Flows

Authentication

The complete authentication flow — login, signup, password reset, 2FA, and session management — designed to be secure without being a barrier.

#authentication#auth#login#signup#SSO#password#2FA#MFA#session

What is it?

Authentication is the end-to-end system by which users prove their identity to access a product. It encompasses account creation, login, password management, multi-factor authentication, social login (SSO), and session handling.

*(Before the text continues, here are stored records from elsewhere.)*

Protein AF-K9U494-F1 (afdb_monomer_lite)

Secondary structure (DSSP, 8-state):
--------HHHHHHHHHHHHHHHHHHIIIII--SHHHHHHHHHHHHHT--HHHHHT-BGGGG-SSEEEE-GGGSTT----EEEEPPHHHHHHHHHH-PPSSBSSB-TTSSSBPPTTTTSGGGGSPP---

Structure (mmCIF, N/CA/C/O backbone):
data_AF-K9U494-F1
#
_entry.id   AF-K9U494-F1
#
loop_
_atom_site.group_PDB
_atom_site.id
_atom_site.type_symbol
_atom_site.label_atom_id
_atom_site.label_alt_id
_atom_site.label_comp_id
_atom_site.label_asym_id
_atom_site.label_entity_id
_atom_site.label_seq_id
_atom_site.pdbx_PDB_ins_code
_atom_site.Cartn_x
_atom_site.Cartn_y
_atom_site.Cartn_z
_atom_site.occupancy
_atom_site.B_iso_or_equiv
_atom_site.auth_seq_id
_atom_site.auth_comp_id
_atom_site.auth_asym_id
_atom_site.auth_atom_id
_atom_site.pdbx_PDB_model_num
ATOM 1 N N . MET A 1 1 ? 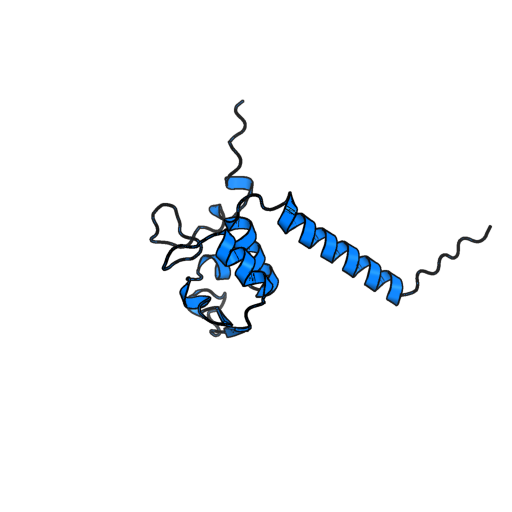-7.320 35.374 -39.201 1.00 43.06 1 MET A N 1
ATOM 2 C CA . MET A 1 1 ? -6.741 34.497 -38.163 1.00 43.06 1 MET A CA 1
ATOM 3 C C . MET A 1 1 ? -7.369 34.896 -36.842 1.00 43.06 1 MET A C 1
ATOM 5 O O . MET A 1 1 ? -7.110 36.003 -36.405 1.00 43.06 1 MET A O 1
ATOM 9 N N . ASN A 1 2 ? -8.229 34.055 -36.266 1.00 42.69 2 ASN A N 1
ATOM 10 C CA . ASN A 1 2 ? -8.754 34.241 -34.912 1.00 42.69 2 ASN A CA 1
ATOM 11 C C . ASN A 1 2 ? -8.471 32.963 -34.127 1.00 42.69 2 ASN A C 1
ATOM 13 O O . ASN A 1 2 ? -8.953 31.887 -34.474 1.00 42.69 2 ASN A O 1
ATOM 17 N N . VAL A 1 3 ? -7.628 33.108 -33.111 1.00 52.34 3 VAL A N 1
ATOM 18 C CA . VAL A 1 3 ? -7.227 32.080 -32.151 1.00 52.34 3 VAL A CA 1
ATOM 19 C C . VAL A 1 3 ? -8.067 32.239 -30.887 1.00 52.34 3 VAL A C 1
ATOM 21 O O . VAL A 1 3 ? -7.557 32.585 -29.832 1.00 52.34 3 VAL A O 1
ATOM 24 N N . GLU A 1 4 ? -9.370 31.987 -30.978 1.00 52.06 4 GLU A N 1
ATOM 25 C CA . GLU A 1 4 ? -10.171 31.700 -29.785 1.00 52.06 4 GLU A CA 1
ATOM 26 C C . GLU A 1 4 ? -10.412 30.196 -29.715 1.00 52.06 4 GLU A C 1
ATOM 28 O O . GLU A 1 4 ? -11.462 29.670 -30.077 1.00 52.06 4 GLU A O 1
ATOM 33 N N . GLN A 1 5 ? -9.388 29.472 -29.260 1.00 53.88 5 GLN A N 1
ATOM 34 C CA . GLN A 1 5 ? -9.582 28.116 -28.764 1.00 53.88 5 GLN A CA 1
ATOM 35 C C . GLN A 1 5 ? -10.160 28.197 -27.350 1.00 53.88 5 GLN A C 1
ATOM 37 O O . GLN A 1 5 ? -9.447 28.081 -26.355 1.00 53.88 5 GLN A O 1
ATOM 42 N N . ALA A 1 6 ? -11.472 28.400 -27.263 1.00 49.53 6 ALA A N 1
ATOM 43 C CA . ALA A 1 6 ? -12.214 28.218 -26.027 1.00 49.53 6 ALA A CA 1
ATOM 44 C C . ALA A 1 6 ? -12.258 26.716 -25.690 1.00 49.53 6 ALA A C 1
ATOM 46 O O . ALA A 1 6 ? -13.121 25.968 -26.150 1.00 49.53 6 ALA A O 1
ATOM 47 N N . PHE A 1 7 ? -11.289 26.248 -24.901 1.00 56.22 7 PHE A N 1
ATOM 48 C CA . PHE A 1 7 ? -11.322 24.912 -24.314 1.00 56.22 7 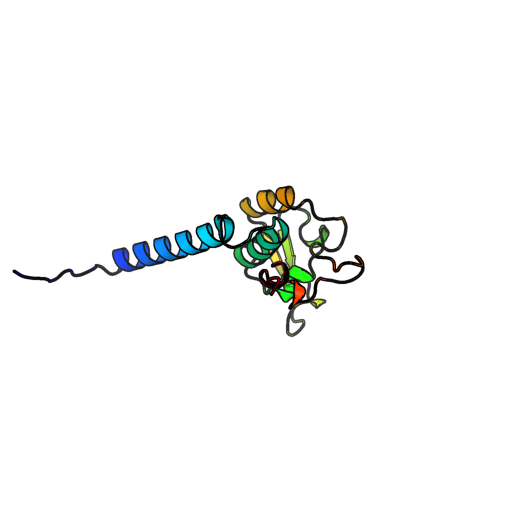PHE A CA 1
ATOM 49 C C . PHE A 1 7 ? -12.471 24.852 -23.297 1.00 56.22 7 PHE A C 1
ATOM 51 O O . PHE A 1 7 ? -12.387 25.396 -22.198 1.00 56.22 7 PHE A O 1
ATOM 58 N N . SER A 1 8 ? -13.571 24.205 -23.676 1.00 56.28 8 SER A N 1
ATOM 59 C CA . SER A 1 8 ? -14.739 24.010 -22.814 1.00 56.28 8 SER A CA 1
ATOM 60 C C . SER A 1 8 ? -14.353 23.262 -21.522 1.00 56.28 8 SER A C 1
ATOM 62 O O . SER A 1 8 ? -13.660 22.243 -21.567 1.00 56.28 8 SER A O 1
ATOM 64 N N . LEU A 1 9 ? -14.805 23.748 -20.356 1.00 57.06 9 LEU A N 1
ATOM 65 C CA . LEU A 1 9 ? -14.562 23.180 -19.011 1.00 57.06 9 LEU A CA 1
ATOM 66 C C . LEU A 1 9 ? -14.655 21.633 -18.895 1.00 57.06 9 LEU A C 1
ATOM 68 O O . LEU A 1 9 ? -13.798 21.041 -18.231 1.00 57.06 9 LEU A O 1
ATOM 72 N N . PRO A 1 10 ? -15.635 20.932 -19.503 1.00 62.00 10 PRO A N 1
ATOM 73 C CA . PRO A 1 10 ? -15.669 19.463 -19.527 1.00 62.00 10 PRO A CA 1
ATOM 74 C C . PRO A 1 10 ? -14.487 18.817 -20.272 1.00 62.00 10 PRO A C 1
ATOM 76 O O . PRO A 1 10 ? -14.021 17.744 -19.881 1.00 62.00 10 PRO A O 1
ATOM 79 N N . GLN A 1 11 ? -13.951 19.472 -21.303 1.00 62.31 11 GLN A N 1
ATOM 80 C CA . GLN A 1 11 ? -12.828 18.964 -22.093 1.00 62.31 11 GLN A CA 1
ATOM 81 C C . GLN A 1 11 ? -11.504 19.077 -21.324 1.00 62.31 11 GLN A C 1
ATOM 83 O O . GLN A 1 11 ? -10.702 18.144 -21.346 1.00 62.31 11 GLN A O 1
ATOM 88 N N . ALA A 1 12 ? -11.325 20.149 -20.545 1.00 63.81 12 ALA A N 1
ATOM 89 C CA . ALA A 1 12 ? -10.175 20.314 -19.655 1.00 63.81 12 ALA A CA 1
ATOM 90 C C . ALA A 1 12 ? -10.138 19.258 -18.528 1.00 63.81 12 ALA A C 1
ATOM 92 O O . ALA A 1 12 ? -9.092 18.659 -18.278 1.00 63.81 12 ALA A O 1
ATOM 93 N N . LYS A 1 13 ? -11.284 18.949 -17.896 1.00 70.12 13 LYS A N 1
ATOM 94 C CA . LYS A 1 13 ? -11.381 17.887 -16.869 1.00 70.12 13 LYS A CA 1
ATOM 95 C C . LYS A 1 13 ? -11.068 16.499 -17.436 1.00 70.12 13 LYS A C 1
ATOM 97 O O . LYS A 1 13 ? -10.367 15.717 -16.798 1.00 70.12 13 LYS A O 1
ATOM 102 N N . SER A 1 14 ? -11.551 16.208 -18.646 1.00 79.25 14 SER A N 1
ATOM 103 C CA . SER A 1 14 ? -11.274 14.951 -19.354 1.00 79.25 14 SER A CA 1
ATOM 104 C C . SER A 1 14 ? -9.785 14.786 -19.670 1.00 79.25 14 SER A C 1
ATOM 106 O O . SER A 1 14 ? -9.215 13.721 -19.428 1.00 79.25 14 SER A O 1
ATOM 108 N N . LEU A 1 15 ? -9.129 15.847 -20.151 1.00 80.69 15 LEU A N 1
ATOM 109 C CA . LEU A 1 15 ? -7.690 15.826 -20.417 1.00 80.69 15 LEU A CA 1
ATOM 110 C C . LEU A 1 15 ? -6.861 15.665 -19.140 1.00 80.69 15 LEU A C 1
ATOM 112 O O . LEU A 1 15 ? -5.919 14.876 -19.138 1.00 80.69 15 LEU A O 1
ATOM 116 N N . LEU A 1 16 ? -7.234 16.347 -18.053 1.00 82.00 16 LEU A N 1
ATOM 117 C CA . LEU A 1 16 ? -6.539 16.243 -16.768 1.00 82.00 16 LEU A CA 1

Authentication is a trust-critical flow — it must be secure without being a barrier to legitimate users.

Why it matters

Authentication is the first experience every user has with your product. Friction here directly reduces activation rates. Poor authentication also creates security vulnerabilities that can destroy user trust through data breaches. The balance between security and usability is the central design challenge.

Best Practices

Offer SSO (Google, GitHub, Apple Sign In) — reduces password fatigue and security risk.
Magic links (passwordless) are both more secure than passwords and lower friction for most users.
2FA should be offered and encouraged, but not mandatory for low-risk applications.
Password requirements should be shown during creation, not only on failure.
Session length: balance security and usability — "Remember me for 30 days" is appropriate for most consumer products.
Forgot password flow: ask only for email, send a time-limited reset link, confirm when sent.
Don't confirm email existence on forgot password: "If an account exists, a reset email was sent."
Failed login attempts: lock after 5–10 attempts, not after 3 (too aggressive).
Session management: allow users to see and terminate active sessions.
OAuth flows must redirect back to the original destination after login.

Common Mistakes

No SSO options — forcing password-only authentication.
Password requirements that are only revealed on failure.
Forgot password that reveals account existence: "No account found with that email."
Locking accounts after 3 failed attempts — too aggressive, blocks legitimate users.
No 2FA option for users who want it.
Session expiry without warning — users lose unsaved work when suddenly logged out.
OAuth flows that don't redirect back to the page the user was on.
Requiring email verification before allowing any product access — delays the aha moment.

Checklist

SSO options (Google, GitHub, Apple) are available

Passwordless / magic link option available

Password requirements shown during creation

Forgot password does not reveal account existence

2FA available (TOTP or SMS)

Session length is configurable or has sensible defaults (30 days)

Account lockout after reasonable failed attempts (5–10)

Active sessions are visible and terminable

OAuth flow redirects to original destination after auth

Reset links are time-limited (< 24 hours)

Research & Theory

NIST Digital Identity Guidelines (SP 800-63)

NIST guidelines recommend against forced regular password changes, complexity requirements that lead to predictable patterns, and SMS as the sole 2FA method.

Why it's relevant

Modern authentication best practices are counterintuitive to traditional security thinking. Longer, memorable passphrases > complex rotated passwords.

Real-World Examples

Linear

Google SSO primary. Email magic link secondary. No password. Session stays active for extended periods. Clean, modern authentication that respects users' time.

GitHub

SSO, email/password, passkeys, and 2FA with TOTP or security key. Active sessions list in settings. The most comprehensive authentication UX in developer tools.

Notion

Google SSO leads. Email magic link. Simple, low-friction, secure. No passwords required for the majority of users.